É claro, que a gozação da dupla não impede que levantem alguns elementos de raciocínio anti mídia, digamos assim. Por ex. Mostram a evidência  de que a economia brasileira muito pelo contrário não passa por um cenário de excesso de demanda  daí tornar-se óbvio que o processo inflacionário teria outras causas. Ainda mais quando se observa que justamente os preços administrados  como a energia, gasolina, gás  e transporte  são aqueles que mais sofrem alta.  Pela política do Banco Central  o meio circulante deve ser enxugado criteriosamente  para deter a paranoia do medo da  inflação, daí as tais Operações Compromissadas  além de serem  fonte de  prejuízos  anuais estratosféricos,  reduzem a produção das empresas  e provoca aumento do desemprego.

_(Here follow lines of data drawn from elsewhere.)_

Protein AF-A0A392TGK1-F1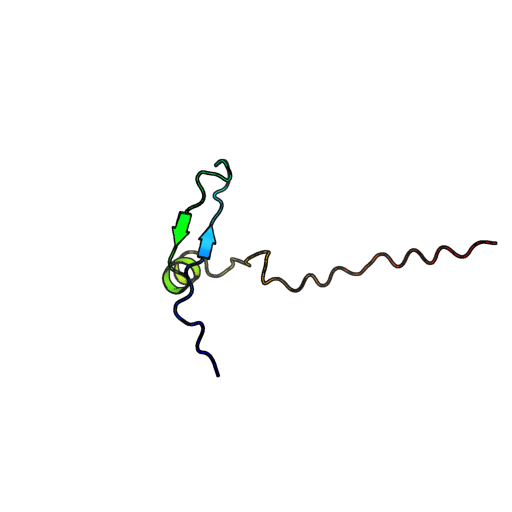 (afdb_monomer_lite)

pLDDT: mean 72.07, std 13.16, range [46.03, 90.62]

Structure (mmCIF, N/CA/C/O backbone):
data_AF-A0A392TGK1-F1
#
_entry.id   AF-A0A392TGK1-F1
#
loop_
_atom_site.group_PDB
_atom_site.id
_atom_site.type_symbol
_atom_site.label_atom_id
_atom_site.label_alt_id
_atom_site.label_comp_id
_atom_site.label_asym_id
_atom_site.label_entity_id
_atom_site.label_seq_id
_atom_site.pdbx_PDB_ins_code
_atom_site.Cartn_x
_atom_site.Cartn_y
_atom_site.Cartn_z
_atom_site.occupancy
_atom_site.B_iso_or_equiv
_atom_site.auth_seq_id
_atom_site.auth_comp_id
_atom_site.auth_asym_id
_atom_site.auth_atom_id
_atom_site.pdbx_PDB_model_num
ATOM 1 N N . MET A 1 1 ? 21.170 3.655 -8.229 1.00 46.03 1 MET A N 1
ATOM 2 C CA . MET A 1 1 ? 19.839 3.050 -8.413 1.00 46.03 1 MET A CA 1
ATOM 3 C C . MET A 1 1 ? 19.381 2.670 -7.029 1.00 46.03 1 MET A C 1
ATOM 5 O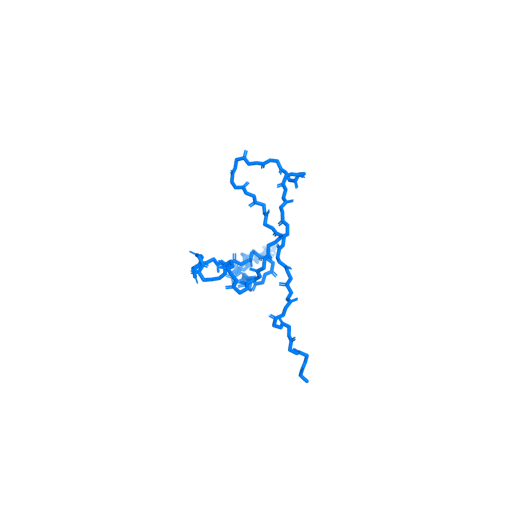 O . MET A 1 1 ? 19.995 1.796 -6.437 1.00 46.03 1 MET A O 1
ATOM 9 N N . GLU A 1 2 ? 18.451 3.426 -6.459 1.00 51.75 2 GLU A N 1
ATOM 10 C CA . GLU A 1 2 ? 17.899 3.090 -5.149 1.00 51.75 2 GLU A CA 1
ATOM 11 C C . GLU A 1 2 ? 16.989 1.876 -5.327 1.00 51.75 2 GLU A C 1
ATOM 13 O O . GLU A 1 2 ? 15.977 1.936 -6.024 1.00 51.75 2 GLU A O 1
ATOM 18 N N . SER A 1 3 ? 17.412 0.742 -4.777 1.00 51.19 3 SER A N 1
ATOM 19 C CA . SER A 1 3 ? 16.630 -0.486 -4.742 1.00 51.19 3 SER A CA 1
ATOM 20 C C . SER A 1 3 ? 15.520 -0.310 -3.705 1.00 51.19 3 SER A C 1
ATOM 22 O O . SER A 1 3 ? 15.730 -0.550 -2.519 1.00 51.19 3 SER A O 1
ATOM 24 N N . PHE A 1 4 ? 14.337 0.136 -4.131 1.00 56.75 4 PHE A N 1
ATOM 25 C CA . PHE A 1 4 ? 13.129 0.230 -3.292 1.00 56.75 4 PHE A CA 1
ATOM 26 C C . PHE A 1 4 ? 12.499 -1.152 -3.023 1.00 56.75 4 PHE A C 1
ATOM 28 O O . PHE A 1 4 ? 11.282 -1.310 -3.050 1.00 56.75 4 PHE A O 1
ATOM 35 N N . GLU A 1 5 ? 13.316 -2.181 -2.796 1.00 60.22 5 GLU A N 1
ATOM 36 C CA . GLU A 1 5 ? 12.844 -3.569 -2.687 1.00 60.22 5 GLU A CA 1
ATOM 37 C C . GLU A 1 5 ? 12.282 -3.917 -1.297 1.00 60.22 5 GLU A C 1
ATOM 39 O O . GLU A 1 5 ? 11.757 -5.001 -1.110 1.00 60.22 5 GLU A O 1
ATOM 44 N N . ASN A 1 6 ? 12.310 -2.989 -0.332 1.00 64.56 6 ASN A N 1
ATOM 45 C CA . ASN A 1 6 ? 11.767 -3.192 1.021 1.00 64.56 6 ASN A CA 1
ATOM 46 C C . ASN A 1 6 ? 10.932 -1.997 1.496 1.00 64.56 6 ASN A C 1
ATOM 48 O O . ASN A 1 6 ? 11.150 -1.461 2.583 1.00 64.56 6 ASN A O 1
ATOM 52 N N . GLN A 1 7 ? 10.015 -1.509 0.661 1.00 75.44 7 GLN A N 1
ATOM 53 C CA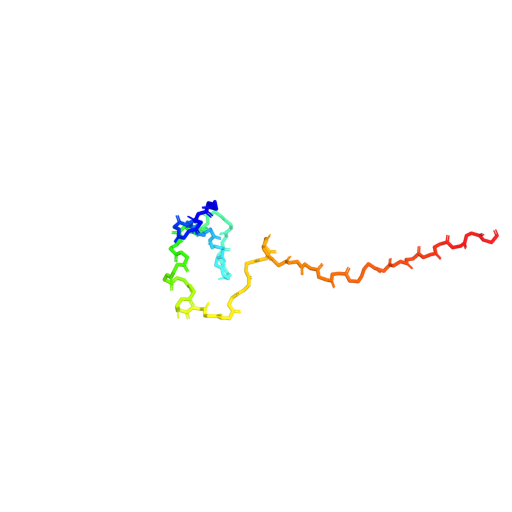 . GLN A 1 7 ? 9.102 -0.452 1.087 1.00 75.44 7 GLN A CA 1
ATOM 54 C C . GLN A 1 7 ? 7.778 -1.078 1.550 1.00 75.44 7 GLN A C 1
ATOM 56 O O . GLN A 1 7 ? 7.097 -1.683 0.718 1.00 75.44 7 GLN A O 1
ATOM 61 N N . PRO A 1 8 ? 7.403 -0.963 2.840 1.00 80.62 8 PRO A N 1
ATOM 62 C CA . PRO A 1 8 ? 6.099 -1.422 3.294 1.00 80.62 8 PRO A CA 1
ATOM 63 C C . PRO A 1 8 ? 5.006 -0.580 2.634 1.00 80.62 8 PRO A C 1
ATOM 65 O O . PRO A 1 8 ? 5.195 0.612 2.361 1.00 80.62 8 PRO A O 1
ATOM 68 N N . VAL A 1 9 ? 3.864 -1.202 2.369 1.00 82.12 9 VAL A N 1
ATOM 69 C CA . VAL A 1 9 ? 2.696 -0.546 1.779 1.00 82.12 9 VAL A CA 1
ATOM 70 C C . VAL A 1 9 ? 1.623 -0.346 2.828 1.00 82.12 9 VAL A C 1
ATOM 72 O O . VAL A 1 9 ? 1.361 -1.236 3.628 1.00 82.12 9 VAL A O 1
ATOM 75 N N . LEU A 1 10 ? 1.010 0.835 2.828 1.00 87.00 10 LEU A N 1
ATOM 76 C CA . LEU A 1 10 ? -0.165 1.101 3.643 1.00 87.00 10 LEU A CA 1
ATOM 77 C C . LEU A 1 10 ? -1.393 0.617 2.876 1.00 87.00 10 LEU A C 1
ATOM 79 O O . LEU A 1 10 ? -1.675 1.110 1.782 1.00 87.00 10 LEU A O 1
ATOM 83 N N . VAL A 1 11 ? -2.100 -0.351 3.443 1.00 84.00 11 VAL A N 1
ATOM 84 C CA . VAL A 1 11 ? -3.274 -0.972 2.837 1.00 84.00 11 VAL A CA 1
ATOM 85 C C . VAL A 1 11 ? -4.511 -0.513 3.590 1.00 84.00 11 VAL A C 1
ATOM 87 O O . VAL A 1 11 ? -4.650 -0.746 4.790 1.00 84.00 11 VAL A O 1
ATOM 90 N N . GLN A 1 12 ? -5.425 0.133 2.871 1.00 86.38 12 GLN A N 1
ATOM 91 C CA . GLN A 1 12 ? -6.784 0.348 3.346 1.00 86.38 12 GLN A CA 1
ATOM 92 C C . GLN A 1 12 ? -7.642 -0.843 2.921 1.00 86.38 12 GLN A C 1
ATOM 94 O O . GLN A 1 12 ? -7.732 -1.164 1.736 1.00 86.38 12 GLN A O 1
ATOM 99 N N . TRP A 1 13 ? -8.272 -1.495 3.891 1.00 85.06 13 TRP A N 1
ATOM 100 C CA . TRP A 1 13 ? -9.101 -2.668 3.645 1.00 85.06 13 TRP A CA 1
ATOM 101 C C . TRP A 1 13 ? -10.527 -2.273 3.259 1.00 85.06 13 TRP A C 1
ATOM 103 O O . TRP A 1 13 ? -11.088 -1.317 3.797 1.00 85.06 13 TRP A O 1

“A eutanásia do empreendedor é perpetrada  pelos esculápios do rentismo. A indústria e a industriosidade vergam ao peso dos juros elevados  e do câmbio sobrevalorizado. As finanças públicas  se rendem ao trabuco do superávit primário para o seu peito. Enquanto a ninguenzada    paga os impostos , a turma do dolce far niente  se empanturra nas festanças da austeridade.”  Só mesmo com humor  meio caustico podemos levar à frente tanta desfaçatez   de nos jogarem a conta para pagar além de  nos julgarem  submissos  e débeis mentais. 

“Ao engordar os retornos dos “investidores” , a combinação entre juros elevados  e câmbio apreciado se  encarrega de inviabilizar a indústria doméstica . Em 2007 o saldo da balança comercial de produtos industriais apresentava um superávit de US$ 18 bilhões . Em 2008 se reverte em déficit de US$ 7 bilhões  e em 2014 chega a US$ 63,5 bilhões”.

“ Sob a carapaça tecnocrática do “ajuste fiscal” oculta-se a disputa social a respeito do orçamento –natureza dos gastos e fontes de riqueza : quem recebe e quem paga  no esforço comum de construção da riqueza social e de sua distribuição entre agentes e pacientes. Os especialistas da finança despótica atiram às costas da Constituição de 88 a  responsabilidade de uma alegada crise estrutural das finanças públicas, dizendo que excedem a capacidade de financiamento do Estado Brasileiro. As demandas das camadas subalternas dos  acocorados nos seus privilégios, não cabem no Orçamento”. E completaria  e nunca  lembram-se de dizer da soma de benesses que o Estado Brasileiro neoliberal é cada vez mais pródigo em favorecer a quem não necessita. Haja visto  os impostos sobre lucro,  impostos sobre herança, as alíquotas regressivas do Imposto de Renda, isso sem contar as isenções fiscais etc.